▸ **Exercise instructions**: Lines before the one containing "ATOM 193 C C" in the records below are to be left out; that line and all after it, through the end, are to be retyped exactly.

▸ **Task inputs**:

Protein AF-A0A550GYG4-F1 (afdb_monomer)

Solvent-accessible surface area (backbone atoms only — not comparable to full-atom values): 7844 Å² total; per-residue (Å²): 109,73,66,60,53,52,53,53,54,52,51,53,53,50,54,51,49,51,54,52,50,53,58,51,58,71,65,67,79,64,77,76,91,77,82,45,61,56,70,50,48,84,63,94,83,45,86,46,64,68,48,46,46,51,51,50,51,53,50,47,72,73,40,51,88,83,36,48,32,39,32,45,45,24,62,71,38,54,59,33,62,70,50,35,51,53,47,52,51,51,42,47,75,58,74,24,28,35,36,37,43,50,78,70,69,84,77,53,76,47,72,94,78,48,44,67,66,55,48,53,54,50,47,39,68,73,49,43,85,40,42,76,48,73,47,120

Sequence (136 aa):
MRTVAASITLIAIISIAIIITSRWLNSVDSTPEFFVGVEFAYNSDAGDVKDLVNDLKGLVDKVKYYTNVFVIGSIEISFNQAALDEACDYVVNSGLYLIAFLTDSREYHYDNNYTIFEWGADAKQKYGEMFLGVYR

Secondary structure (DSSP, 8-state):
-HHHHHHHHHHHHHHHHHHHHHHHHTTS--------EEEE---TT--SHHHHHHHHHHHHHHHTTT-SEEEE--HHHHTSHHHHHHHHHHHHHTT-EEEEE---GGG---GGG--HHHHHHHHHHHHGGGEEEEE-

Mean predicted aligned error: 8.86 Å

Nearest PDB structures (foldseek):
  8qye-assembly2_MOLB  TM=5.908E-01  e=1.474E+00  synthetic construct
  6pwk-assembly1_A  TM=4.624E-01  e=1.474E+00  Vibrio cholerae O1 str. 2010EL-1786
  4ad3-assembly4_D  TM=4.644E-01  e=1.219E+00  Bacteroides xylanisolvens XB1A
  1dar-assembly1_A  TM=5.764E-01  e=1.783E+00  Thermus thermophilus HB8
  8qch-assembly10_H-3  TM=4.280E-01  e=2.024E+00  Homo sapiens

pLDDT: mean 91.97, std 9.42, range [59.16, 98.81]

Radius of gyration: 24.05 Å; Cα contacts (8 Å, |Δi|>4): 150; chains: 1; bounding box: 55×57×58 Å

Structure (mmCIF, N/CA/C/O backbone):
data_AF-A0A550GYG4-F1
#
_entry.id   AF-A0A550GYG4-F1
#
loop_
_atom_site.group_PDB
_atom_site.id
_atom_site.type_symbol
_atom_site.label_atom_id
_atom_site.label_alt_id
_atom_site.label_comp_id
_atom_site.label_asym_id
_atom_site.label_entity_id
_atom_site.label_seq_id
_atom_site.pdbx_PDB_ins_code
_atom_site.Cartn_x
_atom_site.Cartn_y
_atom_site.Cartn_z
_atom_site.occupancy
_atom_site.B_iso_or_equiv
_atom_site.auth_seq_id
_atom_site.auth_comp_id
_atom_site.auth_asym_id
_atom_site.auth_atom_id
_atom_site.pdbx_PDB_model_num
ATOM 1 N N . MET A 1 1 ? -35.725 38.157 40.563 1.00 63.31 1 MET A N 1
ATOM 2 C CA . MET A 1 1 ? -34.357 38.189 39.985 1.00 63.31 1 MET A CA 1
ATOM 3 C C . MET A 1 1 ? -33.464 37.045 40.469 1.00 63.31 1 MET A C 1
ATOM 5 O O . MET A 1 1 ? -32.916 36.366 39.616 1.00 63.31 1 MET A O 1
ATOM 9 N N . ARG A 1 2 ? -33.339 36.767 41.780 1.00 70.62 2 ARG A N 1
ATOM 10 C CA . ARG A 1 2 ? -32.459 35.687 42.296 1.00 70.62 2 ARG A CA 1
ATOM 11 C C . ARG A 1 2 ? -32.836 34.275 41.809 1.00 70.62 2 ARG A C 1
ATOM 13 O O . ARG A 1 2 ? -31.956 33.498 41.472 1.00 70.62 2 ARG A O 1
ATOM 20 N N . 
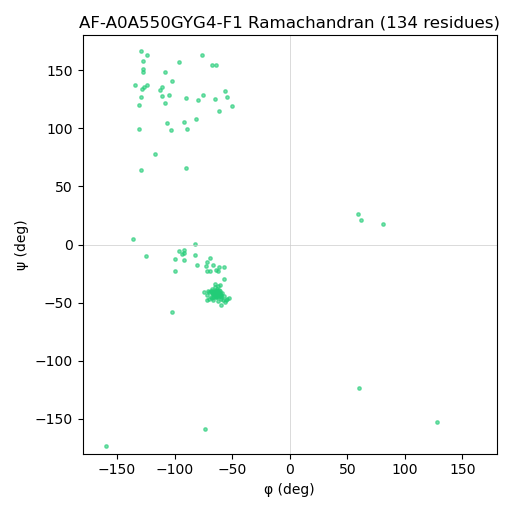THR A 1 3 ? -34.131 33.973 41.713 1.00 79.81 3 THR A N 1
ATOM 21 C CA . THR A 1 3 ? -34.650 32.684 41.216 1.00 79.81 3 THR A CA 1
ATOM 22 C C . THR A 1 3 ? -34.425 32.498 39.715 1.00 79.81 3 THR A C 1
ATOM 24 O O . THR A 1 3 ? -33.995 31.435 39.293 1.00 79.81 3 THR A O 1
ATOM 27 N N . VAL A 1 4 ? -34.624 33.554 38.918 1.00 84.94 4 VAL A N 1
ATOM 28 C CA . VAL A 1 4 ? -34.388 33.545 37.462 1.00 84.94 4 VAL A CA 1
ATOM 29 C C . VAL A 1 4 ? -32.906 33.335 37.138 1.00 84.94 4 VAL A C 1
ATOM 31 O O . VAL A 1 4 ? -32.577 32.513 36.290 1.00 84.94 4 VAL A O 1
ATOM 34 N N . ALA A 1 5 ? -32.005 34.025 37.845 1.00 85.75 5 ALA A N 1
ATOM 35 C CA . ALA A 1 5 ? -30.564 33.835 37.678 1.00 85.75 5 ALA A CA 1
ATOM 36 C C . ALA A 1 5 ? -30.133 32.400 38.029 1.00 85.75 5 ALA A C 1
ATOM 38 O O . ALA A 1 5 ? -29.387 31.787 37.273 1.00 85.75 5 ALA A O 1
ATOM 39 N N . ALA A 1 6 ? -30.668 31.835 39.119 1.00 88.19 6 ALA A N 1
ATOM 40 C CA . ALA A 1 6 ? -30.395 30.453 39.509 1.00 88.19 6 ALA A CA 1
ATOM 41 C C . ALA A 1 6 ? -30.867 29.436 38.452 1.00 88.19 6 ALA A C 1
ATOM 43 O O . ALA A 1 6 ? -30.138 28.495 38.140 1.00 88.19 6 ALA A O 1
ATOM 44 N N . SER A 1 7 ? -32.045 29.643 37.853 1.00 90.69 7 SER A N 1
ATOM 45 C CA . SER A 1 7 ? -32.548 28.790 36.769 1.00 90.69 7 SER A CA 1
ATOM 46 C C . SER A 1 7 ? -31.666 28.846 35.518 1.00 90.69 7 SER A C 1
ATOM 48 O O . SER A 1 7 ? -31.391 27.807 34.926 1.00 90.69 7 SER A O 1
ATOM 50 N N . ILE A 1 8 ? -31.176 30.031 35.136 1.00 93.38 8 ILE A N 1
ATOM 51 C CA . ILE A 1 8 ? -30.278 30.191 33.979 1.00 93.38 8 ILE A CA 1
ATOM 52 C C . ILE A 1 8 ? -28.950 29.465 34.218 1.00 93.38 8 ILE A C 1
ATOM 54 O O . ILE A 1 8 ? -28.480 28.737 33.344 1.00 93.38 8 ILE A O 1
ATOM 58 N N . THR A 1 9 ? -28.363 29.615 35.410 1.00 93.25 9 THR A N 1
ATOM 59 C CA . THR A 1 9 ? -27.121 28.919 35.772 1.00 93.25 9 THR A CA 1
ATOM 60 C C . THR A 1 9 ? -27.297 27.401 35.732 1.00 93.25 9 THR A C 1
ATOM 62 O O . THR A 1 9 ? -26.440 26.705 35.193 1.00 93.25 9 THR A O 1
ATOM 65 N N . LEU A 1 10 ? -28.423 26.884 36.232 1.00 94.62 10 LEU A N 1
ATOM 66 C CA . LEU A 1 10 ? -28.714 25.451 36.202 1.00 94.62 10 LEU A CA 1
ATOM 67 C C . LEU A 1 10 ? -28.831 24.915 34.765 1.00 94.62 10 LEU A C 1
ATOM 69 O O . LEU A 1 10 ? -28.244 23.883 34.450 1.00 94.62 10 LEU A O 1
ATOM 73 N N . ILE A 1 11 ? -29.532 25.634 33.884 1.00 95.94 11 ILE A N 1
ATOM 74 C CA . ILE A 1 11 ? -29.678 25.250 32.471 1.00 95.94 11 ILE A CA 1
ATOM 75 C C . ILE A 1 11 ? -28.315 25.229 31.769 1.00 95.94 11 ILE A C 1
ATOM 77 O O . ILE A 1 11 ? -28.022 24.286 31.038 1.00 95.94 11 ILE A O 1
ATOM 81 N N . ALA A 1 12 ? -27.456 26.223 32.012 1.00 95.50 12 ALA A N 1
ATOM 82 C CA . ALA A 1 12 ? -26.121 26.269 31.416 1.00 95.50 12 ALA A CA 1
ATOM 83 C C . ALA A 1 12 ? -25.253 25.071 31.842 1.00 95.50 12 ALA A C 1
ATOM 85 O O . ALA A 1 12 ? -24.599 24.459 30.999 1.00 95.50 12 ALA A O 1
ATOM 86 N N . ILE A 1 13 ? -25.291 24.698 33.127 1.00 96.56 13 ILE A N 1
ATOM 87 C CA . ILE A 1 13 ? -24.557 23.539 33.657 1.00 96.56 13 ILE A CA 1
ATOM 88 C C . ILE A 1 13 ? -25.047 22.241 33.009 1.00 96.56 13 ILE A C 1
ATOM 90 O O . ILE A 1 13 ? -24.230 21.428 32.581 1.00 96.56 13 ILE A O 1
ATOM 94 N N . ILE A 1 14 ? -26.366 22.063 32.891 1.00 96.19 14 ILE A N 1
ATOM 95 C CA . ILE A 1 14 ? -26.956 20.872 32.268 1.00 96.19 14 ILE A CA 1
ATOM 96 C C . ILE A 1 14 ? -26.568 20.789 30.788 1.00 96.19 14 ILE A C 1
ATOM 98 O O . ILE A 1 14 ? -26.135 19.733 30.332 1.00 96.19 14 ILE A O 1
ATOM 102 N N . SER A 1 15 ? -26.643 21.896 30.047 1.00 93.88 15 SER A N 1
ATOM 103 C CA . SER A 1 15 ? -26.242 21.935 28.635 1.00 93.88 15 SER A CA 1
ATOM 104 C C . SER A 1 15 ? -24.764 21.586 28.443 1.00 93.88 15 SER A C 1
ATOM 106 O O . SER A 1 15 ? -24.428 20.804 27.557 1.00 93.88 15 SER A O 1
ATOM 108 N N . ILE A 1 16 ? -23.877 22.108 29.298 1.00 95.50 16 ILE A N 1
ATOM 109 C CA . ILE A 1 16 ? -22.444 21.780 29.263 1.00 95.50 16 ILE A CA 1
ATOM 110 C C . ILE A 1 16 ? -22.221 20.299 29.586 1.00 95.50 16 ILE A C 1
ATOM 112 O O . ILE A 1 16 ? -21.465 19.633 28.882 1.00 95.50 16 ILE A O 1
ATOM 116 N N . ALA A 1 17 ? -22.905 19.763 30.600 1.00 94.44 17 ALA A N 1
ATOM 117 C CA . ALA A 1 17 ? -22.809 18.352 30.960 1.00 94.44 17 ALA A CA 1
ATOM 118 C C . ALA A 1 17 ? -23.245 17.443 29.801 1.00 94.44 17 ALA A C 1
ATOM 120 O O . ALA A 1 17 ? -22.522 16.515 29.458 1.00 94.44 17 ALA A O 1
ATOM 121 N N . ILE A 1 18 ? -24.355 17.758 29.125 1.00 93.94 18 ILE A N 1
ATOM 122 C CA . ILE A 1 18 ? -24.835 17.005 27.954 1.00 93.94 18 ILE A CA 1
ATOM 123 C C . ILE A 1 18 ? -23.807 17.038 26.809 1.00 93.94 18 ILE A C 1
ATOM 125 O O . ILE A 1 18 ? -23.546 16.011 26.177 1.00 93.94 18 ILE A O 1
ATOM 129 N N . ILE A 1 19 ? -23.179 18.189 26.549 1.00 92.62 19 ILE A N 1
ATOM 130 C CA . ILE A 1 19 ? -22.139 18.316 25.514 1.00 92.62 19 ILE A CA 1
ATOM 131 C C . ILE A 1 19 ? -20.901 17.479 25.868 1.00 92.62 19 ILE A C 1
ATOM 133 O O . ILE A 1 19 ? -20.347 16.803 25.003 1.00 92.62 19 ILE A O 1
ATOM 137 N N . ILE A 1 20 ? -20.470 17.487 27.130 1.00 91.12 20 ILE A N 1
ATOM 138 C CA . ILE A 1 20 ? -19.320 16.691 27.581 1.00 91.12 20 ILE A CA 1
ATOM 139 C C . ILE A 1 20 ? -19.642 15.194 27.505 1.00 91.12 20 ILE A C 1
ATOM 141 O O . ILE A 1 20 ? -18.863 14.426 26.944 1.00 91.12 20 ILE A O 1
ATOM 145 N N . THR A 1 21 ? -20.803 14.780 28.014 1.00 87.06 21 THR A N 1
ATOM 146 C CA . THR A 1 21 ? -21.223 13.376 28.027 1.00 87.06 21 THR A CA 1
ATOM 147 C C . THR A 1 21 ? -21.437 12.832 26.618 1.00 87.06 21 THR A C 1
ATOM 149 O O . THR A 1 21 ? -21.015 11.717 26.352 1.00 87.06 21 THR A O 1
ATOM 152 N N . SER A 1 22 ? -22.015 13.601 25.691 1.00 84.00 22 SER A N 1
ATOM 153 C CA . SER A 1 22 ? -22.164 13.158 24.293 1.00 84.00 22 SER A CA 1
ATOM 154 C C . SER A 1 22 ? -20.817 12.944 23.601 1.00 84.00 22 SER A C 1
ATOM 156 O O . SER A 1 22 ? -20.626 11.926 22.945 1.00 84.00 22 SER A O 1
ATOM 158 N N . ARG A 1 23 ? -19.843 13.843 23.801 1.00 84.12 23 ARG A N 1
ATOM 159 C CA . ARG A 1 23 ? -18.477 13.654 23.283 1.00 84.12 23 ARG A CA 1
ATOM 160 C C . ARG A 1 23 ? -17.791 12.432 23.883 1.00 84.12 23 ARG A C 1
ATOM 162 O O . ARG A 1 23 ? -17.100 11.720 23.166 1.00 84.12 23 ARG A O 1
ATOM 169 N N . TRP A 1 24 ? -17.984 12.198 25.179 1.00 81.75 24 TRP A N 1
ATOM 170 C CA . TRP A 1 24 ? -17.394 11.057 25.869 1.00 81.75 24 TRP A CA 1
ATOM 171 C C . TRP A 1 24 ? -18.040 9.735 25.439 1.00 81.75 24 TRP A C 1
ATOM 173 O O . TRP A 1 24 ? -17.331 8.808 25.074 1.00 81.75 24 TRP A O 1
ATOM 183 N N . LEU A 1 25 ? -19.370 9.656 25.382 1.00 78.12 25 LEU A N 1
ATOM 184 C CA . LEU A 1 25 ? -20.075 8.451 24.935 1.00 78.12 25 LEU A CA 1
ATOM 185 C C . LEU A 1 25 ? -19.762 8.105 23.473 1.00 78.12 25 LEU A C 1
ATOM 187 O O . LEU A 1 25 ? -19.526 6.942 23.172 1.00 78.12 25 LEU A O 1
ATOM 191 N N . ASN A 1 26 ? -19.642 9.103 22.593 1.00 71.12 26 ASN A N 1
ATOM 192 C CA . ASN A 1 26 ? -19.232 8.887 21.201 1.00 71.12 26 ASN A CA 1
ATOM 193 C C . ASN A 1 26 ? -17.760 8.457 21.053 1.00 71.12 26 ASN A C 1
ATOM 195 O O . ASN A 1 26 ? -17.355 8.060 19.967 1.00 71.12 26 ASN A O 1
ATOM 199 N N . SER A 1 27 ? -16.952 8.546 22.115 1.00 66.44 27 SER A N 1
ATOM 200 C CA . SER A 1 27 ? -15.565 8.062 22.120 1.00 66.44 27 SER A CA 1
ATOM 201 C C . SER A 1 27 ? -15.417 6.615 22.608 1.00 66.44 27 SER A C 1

▸ **Solution to this problem**:
ATOM 193 C C . ASN A 1 26 ? -17.760 8.457 21.053 1.00 71.12 26 ASN A C 1
ATOM 195 O O . ASN A 1 26 ? -17.355 8.060 19.967 1.00 71.12 26 ASN A O 1
ATOM 199 N N . SER A 1 27 ? -16.952 8.546 22.115 1.00 66.44 27 SER A N 1
ATOM 200 C CA . SER A 1 27 ? -15.565 8.062 22.120 1.00 66.44 27 SER A CA 1
ATOM 201 C C . SER A 1 27 ? -15.417 6.615 22.608 1.00 66.44 27 SER A C 1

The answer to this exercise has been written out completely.